Hal tersebut merupakan sebuah langkah besar, mengingat pada pemilu 2014 silam PBB merupakan partai pendukung pasangan Prabowo Subianto-Hatta Rajasa.
"Kita sudah bolak‑balik ikut pemilu, namun selalu gagal. Kalau kita gagal terus, lantas apa tujuan berpartai kita ini? Oleh karena itu, kita perlu siasat dan strategi berbeda untuk membesarkan partai," katanya.
Meskipun demikian, langkahnya menjadi penasihat hukum pasangan Jokowi‑Ma'ruf Amin tak lantas PBB harus ikut mendukung pasangan capres-cawapres nomor urut 01 tersebut.
Menurutnya, hingga kini, partainya belum memutuskan arah dukungan.
"Dukungan di pilpres masih akan diputuskan pada rakornas 2019 mendatang. Kita perlu menyiapkan strategi maupun bekal sebelum akhirnya mendukung di pilpres," tegas Yusril.
Masuk eksekutif
Pada pemilu 1999, PBB sukses meraih sekitar dua juta suara (dua persen) dan 13 kursi DPR. Sedangkan di Pemilu 2004, suara PBB meningkat ke angka 2,9 juta (2,62 persen) dan 11 kursi DPR.
Yusril berharap kepada seluruh kader untuk bersinergi mampu meraup suara terbanyak. Kesuksesan di pemilu, menurutnya bukan hanya mengembalikan kejayaan PBB di parlemen.
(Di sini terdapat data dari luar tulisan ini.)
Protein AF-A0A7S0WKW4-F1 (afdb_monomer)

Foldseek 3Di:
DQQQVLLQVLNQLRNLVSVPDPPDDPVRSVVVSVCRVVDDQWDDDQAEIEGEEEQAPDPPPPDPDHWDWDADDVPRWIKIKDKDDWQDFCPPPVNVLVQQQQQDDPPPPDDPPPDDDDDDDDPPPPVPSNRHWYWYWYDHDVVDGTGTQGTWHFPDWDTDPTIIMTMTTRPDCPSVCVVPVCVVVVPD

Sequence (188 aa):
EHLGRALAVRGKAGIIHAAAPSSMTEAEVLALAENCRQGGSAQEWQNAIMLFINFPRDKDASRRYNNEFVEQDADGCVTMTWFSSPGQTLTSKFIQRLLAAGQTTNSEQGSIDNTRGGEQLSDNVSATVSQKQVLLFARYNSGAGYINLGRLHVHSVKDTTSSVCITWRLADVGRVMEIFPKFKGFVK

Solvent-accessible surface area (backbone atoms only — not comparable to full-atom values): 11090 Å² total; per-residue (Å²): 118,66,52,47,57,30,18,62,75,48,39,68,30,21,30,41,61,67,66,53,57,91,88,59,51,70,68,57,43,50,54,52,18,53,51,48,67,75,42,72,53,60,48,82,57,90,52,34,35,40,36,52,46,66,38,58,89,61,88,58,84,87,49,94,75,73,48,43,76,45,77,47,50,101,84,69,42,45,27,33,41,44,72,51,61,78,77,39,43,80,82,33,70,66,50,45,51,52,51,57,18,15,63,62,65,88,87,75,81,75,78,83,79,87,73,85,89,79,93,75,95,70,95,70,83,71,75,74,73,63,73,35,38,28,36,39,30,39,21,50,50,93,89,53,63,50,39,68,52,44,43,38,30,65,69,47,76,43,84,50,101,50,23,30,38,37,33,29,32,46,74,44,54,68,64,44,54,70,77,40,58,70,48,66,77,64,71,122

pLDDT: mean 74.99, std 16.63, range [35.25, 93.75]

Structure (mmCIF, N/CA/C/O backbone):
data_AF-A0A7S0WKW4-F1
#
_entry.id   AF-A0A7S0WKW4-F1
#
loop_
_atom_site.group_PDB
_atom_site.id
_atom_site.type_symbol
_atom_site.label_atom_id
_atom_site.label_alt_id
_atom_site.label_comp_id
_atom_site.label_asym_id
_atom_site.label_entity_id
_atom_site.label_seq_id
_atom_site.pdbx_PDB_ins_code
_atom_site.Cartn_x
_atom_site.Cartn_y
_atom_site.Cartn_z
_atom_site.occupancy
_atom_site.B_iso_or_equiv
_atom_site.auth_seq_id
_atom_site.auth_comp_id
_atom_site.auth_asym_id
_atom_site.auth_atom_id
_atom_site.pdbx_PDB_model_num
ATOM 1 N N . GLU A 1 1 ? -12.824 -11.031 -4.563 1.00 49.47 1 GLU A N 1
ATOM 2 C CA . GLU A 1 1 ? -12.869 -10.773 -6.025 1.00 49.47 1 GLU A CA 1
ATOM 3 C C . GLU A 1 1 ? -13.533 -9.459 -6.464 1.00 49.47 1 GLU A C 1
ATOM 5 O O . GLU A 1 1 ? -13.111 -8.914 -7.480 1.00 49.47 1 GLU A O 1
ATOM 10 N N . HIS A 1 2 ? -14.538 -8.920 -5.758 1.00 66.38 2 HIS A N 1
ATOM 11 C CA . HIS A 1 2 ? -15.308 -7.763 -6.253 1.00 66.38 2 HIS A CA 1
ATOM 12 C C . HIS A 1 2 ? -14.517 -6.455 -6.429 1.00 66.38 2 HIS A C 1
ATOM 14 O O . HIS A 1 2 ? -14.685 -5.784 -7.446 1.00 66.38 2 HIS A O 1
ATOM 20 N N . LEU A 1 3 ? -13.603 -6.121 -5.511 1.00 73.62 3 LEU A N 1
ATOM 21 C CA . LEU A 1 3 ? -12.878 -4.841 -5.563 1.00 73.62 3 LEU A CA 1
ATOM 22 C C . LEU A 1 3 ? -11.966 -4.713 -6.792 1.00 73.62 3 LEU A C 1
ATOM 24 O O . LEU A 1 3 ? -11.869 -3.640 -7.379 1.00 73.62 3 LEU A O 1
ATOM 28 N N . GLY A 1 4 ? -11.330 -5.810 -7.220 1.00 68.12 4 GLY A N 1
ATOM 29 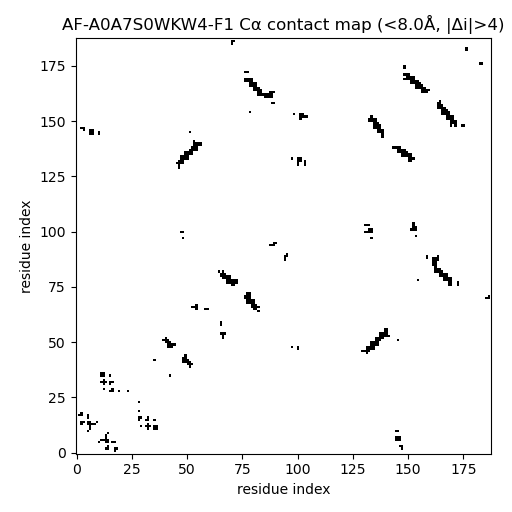C CA . GLY A 1 4 ? -10.460 -5.807 -8.401 1.00 68.12 4 GLY A CA 1
ATOM 30 C C . GLY A 1 4 ? -11.226 -5.532 -9.698 1.00 68.12 4 GLY A C 1
ATOM 31 O O . GLY A 1 4 ? -10.746 -4.783 -10.544 1.00 68.12 4 GLY A O 1
ATOM 32 N N . ARG A 1 5 ? -12.445 -6.075 -9.833 1.00 73.62 5 ARG A N 1
ATOM 33 C CA . ARG A 1 5 ? -13.306 -5.812 -10.999 1.00 73.62 5 ARG A CA 1
ATOM 34 C C . ARG A 1 5 ? -13.817 -4.372 -10.997 1.00 73.62 5 ARG A C 1
ATOM 36 O O . ARG A 1 5 ? -13.752 -3.701 -12.021 1.00 73.62 5 ARG A O 1
ATOM 43 N N . ALA A 1 6 ? -14.268 -3.875 -9.846 1.00 76.81 6 ALA A N 1
ATOM 44 C CA . ALA A 1 6 ? -14.772 -2.508 -9.727 1.00 76.81 6 ALA A CA 1
ATOM 45 C C . ALA A 1 6 ? -13.692 -1.458 -10.045 1.00 76.81 6 ALA A C 1
ATOM 47 O O . ALA A 1 6 ? -13.959 -0.464 -10.724 1.00 76.81 6 ALA A O 1
ATOM 48 N N . LEU A 1 7 ? -12.454 -1.726 -9.625 1.00 76.12 7 LEU A N 1
ATOM 49 C CA . LEU A 1 7 ? -11.285 -0.907 -9.926 1.00 76.12 7 LEU A CA 1
ATOM 50 C C . LEU A 1 7 ? -10.957 -0.837 -11.418 1.00 76.12 7 LEU A C 1
ATOM 52 O O . LEU A 1 7 ? -10.624 0.237 -11.913 1.00 76.12 7 LEU A O 1
ATOM 56 N N . ALA A 1 8 ? -11.069 -1.956 -12.137 1.00 71.88 8 ALA A N 1
ATOM 57 C CA . ALA A 1 8 ? -10.817 -1.996 -13.575 1.00 71.88 8 ALA A CA 1
ATOM 58 C C . ALA A 1 8 ? -11.821 -1.140 -14.367 1.00 71.88 8 ALA A C 1
ATOM 60 O O . ALA A 1 8 ? -11.449 -0.525 -15.360 1.00 71.88 8 ALA A O 1
ATOM 61 N N . VAL A 1 9 ? -13.077 -1.070 -13.912 1.00 75.75 9 VAL A N 1
ATOM 62 C CA . VAL A 1 9 ? -14.151 -0.348 -14.616 1.00 75.75 9 VAL A CA 1
ATOM 63 C C . VAL A 1 9 ? -14.189 1.137 -14.251 1.00 75.75 9 VAL A C 1
ATOM 65 O O . VAL A 1 9 ? -14.409 1.976 -15.118 1.00 75.75 9 VAL A O 1
ATOM 68 N N . ARG A 1 10 ? -14.008 1.481 -12.969 1.00 77.88 10 ARG A N 1
ATOM 69 C CA . ARG A 1 10 ? -14.257 2.845 -12.456 1.00 77.88 10 ARG A CA 1
ATOM 70 C C . ARG A 1 10 ? -13.087 3.437 -11.661 1.00 77.88 10 ARG A C 1
ATOM 72 O O . ARG A 1 10 ? -13.252 4.440 -10.968 1.00 77.88 10 ARG A O 1
ATOM 79 N N . GLY A 1 11 ? -11.900 2.833 -11.717 1.00 80.12 11 GLY A N 1
ATOM 80 C CA . GLY A 1 11 ? -10.730 3.313 -10.979 1.00 80.12 11 GLY A CA 1
ATOM 81 C C . GLY A 1 11 ? -10.926 3.270 -9.456 1.00 80.12 11 GLY A C 1
ATOM 82 O O . GLY A 1 11 ? -11.686 2.452 -8.937 1.00 80.12 11 GLY A O 1
ATOM 83 N N . LYS A 1 12 ? -10.247 4.166 -8.721 1.00 81.62 12 LYS A N 1
ATOM 84 C CA . LYS A 1 12 ? -10.339 4.244 -7.247 1.00 81.62 12 LYS A CA 1
ATOM 85 C C . LYS A 1 12 ? -11.787 4.421 -6.762 1.00 81.62 12 LYS A C 1
ATOM 87 O O . LYS A 1 12 ? -12.183 3.781 -5.795 1.00 81.62 12 LYS A O 1
ATOM 92 N N . ALA A 1 13 ? -12.581 5.226 -7.472 1.00 81.31 13 AL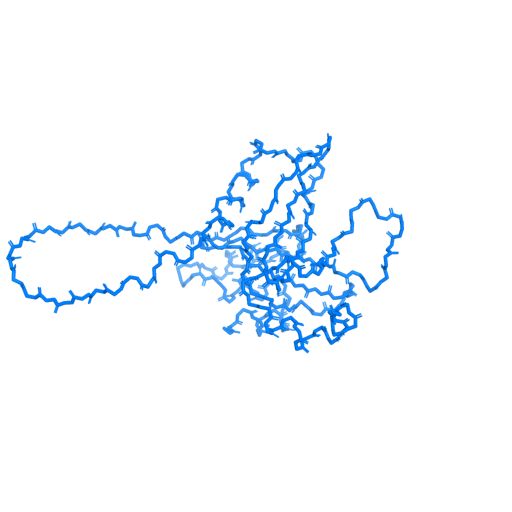A A N 1
ATOM 93 C CA . ALA A 1 13 ? -13.998 5.445 -7.182 1.00 81.31 13 ALA A CA 1
ATOM 94 C C . ALA A 1 13 ? -14.806 4.137 -7.215 1.00 81.31 13 ALA A C 1
ATOM 96 O O . ALA A 1 13 ? -15.640 3.898 -6.348 1.00 81.31 13 ALA A O 1
ATOM 97 N N . GLY A 1 14 ? -14.506 3.246 -8.165 1.00 82.00 14 GLY A N 1
ATOM 98 C CA . GLY A 1 14 ? -15.140 1.931 -8.253 1.00 82.00 14 GLY A CA 1
ATOM 99 C C . GLY A 1 14 ? -14.960 1.078 -7.005 1.00 82.00 14 GLY A C 1
ATOM 100 O O . GLY A 1 14 ? -15.896 0.403 -6.589 1.00 82.00 14 GLY A O 1
ATOM 101 N N . ILE A 1 15 ? -13.780 1.133 -6.385 1.00 81.06 15 ILE A N 1
ATOM 102 C CA . ILE A 1 15 ? -13.519 0.409 -5.136 1.00 81.06 15 ILE A CA 1
ATOM 103 C C . ILE A 1 15 ? -14.404 0.945 -4.018 1.00 81.06 15 ILE A C 1
ATOM 105 O O . ILE A 1 15 ? -14.965 0.147 -3.281 1.00 81.06 15 ILE A O 1
ATOM 109 N N . ILE A 1 16 ? -14.556 2.267 -3.915 1.00 79.94 16 ILE A N 1
ATOM 110 C CA . ILE A 1 16 ? -15.401 2.890 -2.890 1.00 79.94 16 ILE A CA 1
ATOM 111 C C . ILE A 1 16 ? -16.855 2.471 -3.067 1.00 79.94 16 ILE A C 1
ATOM 113 O O . ILE A 1 16 ? -17.461 2.011 -2.108 1.00 79.94 16 ILE A O 1
ATOM 117 N N . HIS A 1 17 ? -17.377 2.506 -4.295 1.00 81.31 17 HIS A N 1
ATOM 118 C CA . HIS A 1 17 ? -18.720 1.993 -4.576 1.00 81.31 17 HIS A CA 1
ATOM 119 C C . HIS A 1 17 ? -18.870 0.509 -4.219 1.00 81.31 17 HIS A C 1
ATOM 121 O O . HIS A 1 17 ? -19.880 0.113 -3.653 1.00 81.31 17 HIS A O 1
ATOM 127 N N . ALA A 1 18 ? -17.873 -0.321 -4.530 1.00 82.00 18 ALA A N 1
ATOM 128 C CA . ALA A 1 18 ? -17.938 -1.755 -4.257 1.00 82.00 18 ALA A CA 1
ATOM 129 C C . ALA A 1 18 ? -17.705 -2.120 -2.779 1.00 82.00 18 ALA A C 1
ATOM 131 O O . ALA A 1 18 ? -18.085 -3.212 -2.364 1.00 82.00 18 ALA A O 1
ATOM 132 N N . ALA A 1 19 ? -17.053 -1.248 -2.008 1.00 78.75 19 ALA A N 1
ATOM 133 C CA . ALA A 1 19 ? -16.765 -1.432 -0.585 1.00 78.75 19 ALA A CA 1
ATOM 134 C C . ALA A 1 19 ? -17.758 -0.698 0.332 1.00 78.75 19 ALA A C 1
ATOM 136 O O . ALA A 1 19 ? -17.680 -0.848 1.555 1.00 78.75 19 ALA A O 1
ATOM 137 N N . ALA A 1 20 ? -18.659 0.107 -0.238 1.00 80.31 20 ALA A N 1
ATOM 138 C CA . ALA A 1 20 ? -19.655 0.857 0.505 1.00 80.31 20 ALA A CA 1
ATOM 139 C C . ALA A 1 20 ? -20.589 -0.085 1.279 1.00 80.31 20 ALA A C 1
ATOM 141 O O . ALA A 1 20 ? -21.148 -1.008 0.681 1.00 80.31 20 ALA A O 1
ATOM 142 N N . PRO A 1 21 ? -20.774 0.114 2.598 1.00 79.75 21 PRO A N 1
ATOM 143 C CA . PRO A 1 21 ? -21.772 -0.643 3.334 1.00 79.75 21 PRO A CA 1
ATOM 144 C C . PRO A 1 21 ? -23.165 -0.264 2.826 1.00 79.75 21 PRO A C 1
ATOM 146 O O . PRO A 1 21 ? -23.409 0.885 2.461 1.00 79.75 21 PRO A O 1
ATOM 149 N N . SER A 1 22 ? -24.103 -1.209 2.862 1.00 82.12 22 SER A N 1
ATOM 150 C CA . SER A 1 22 ? -25.485 -0.993 2.406 1.00 82.12 22 SER A CA 1
ATOM 151 C C . SER A 1 22 ? -26.233 0.097 3.181 1.00 82.12 22 SER A C 1
ATOM 153 O O . SER A 1 22 ? -27.271 0.566 2.729 1.00 82.12 22 SER A O 1
ATOM 155 N N . SER A 1 23 ? -25.727 0.487 4.354 1.00 85.94 23 SER A N 1
ATOM 156 C CA . SER A 1 23 ? -26.251 1.584 5.168 1.00 85.94 23 SER A CA 1
ATOM 157 C C . SER A 1 23 ? -25.831 2.974 4.681 1.00 85.94 23 SER A C 1
ATOM 159 O O . SER A 1 23 ? -26.358 3.961 5.183 1.00 85.94 23 SER A O 1
ATOM 161 N N . MET A 1 24 ? -24.857 3.068 3.773 1.00 86.12 24 MET A N 1
ATOM 162 C CA . MET A 1 24 ? -24.369 4.335 3.235 1.00 86.12 24 MET A CA 1
ATOM 163 C C . MET A 1 24 ? -25.229 4.759 2.045 1.00 86.12 24 MET A C 1
ATOM 165 O O . MET A 1 24 ? -25.547 3.953 1.171 1.00 86.12 24 MET A O 1
ATOM 169 N N . THR A 1 25 ? -25.608 6.030 2.003 1.00 91.00 25 THR A N 1
ATOM 170 C CA . THR A 1 25 ? -26.390 6.590 0.900 1.00 91.00 25 THR A CA 1
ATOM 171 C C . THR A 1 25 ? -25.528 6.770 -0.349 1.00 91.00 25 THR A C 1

Namun, juga kesuksesan PBB dengan menduduki jabatan eksekutif. "Partai bukan merupakan tujuan melainkan hanya sebagai alat untuk mewujudkan tujuan. Tujuan kita sangat jelas, yakni membela kepentingan rakyat," tegas Yusril.
Apabila PBB dapat meraih kursi di parlemen, akan sekaligus mengakhiri keterpurukan partai selama sepuluh tahun terakhir.
Bukan tidak mungkin, PBB mendapat kursi di jajaran eksekutif, di antaranya menteri.
"Kader PBB ada yang pernah menjadi menteri, jajaran di Mahkamah Agung, hingga duta besar. Mari kita ulangi kesuksesan tersebut," tegas mantan Menteri Hukum dan Perundang‑undangan Indonesia ini.
Sebaliknya, kesuksesan tersebut tak akan dapat diraih kalau PBB tak memiliki kursi di parlemen.
"Kalaupun mendukung saat pilpres, paling masuk kabinet hanya dua bulan. Setelah itu di-reshuffle," kata Yusril.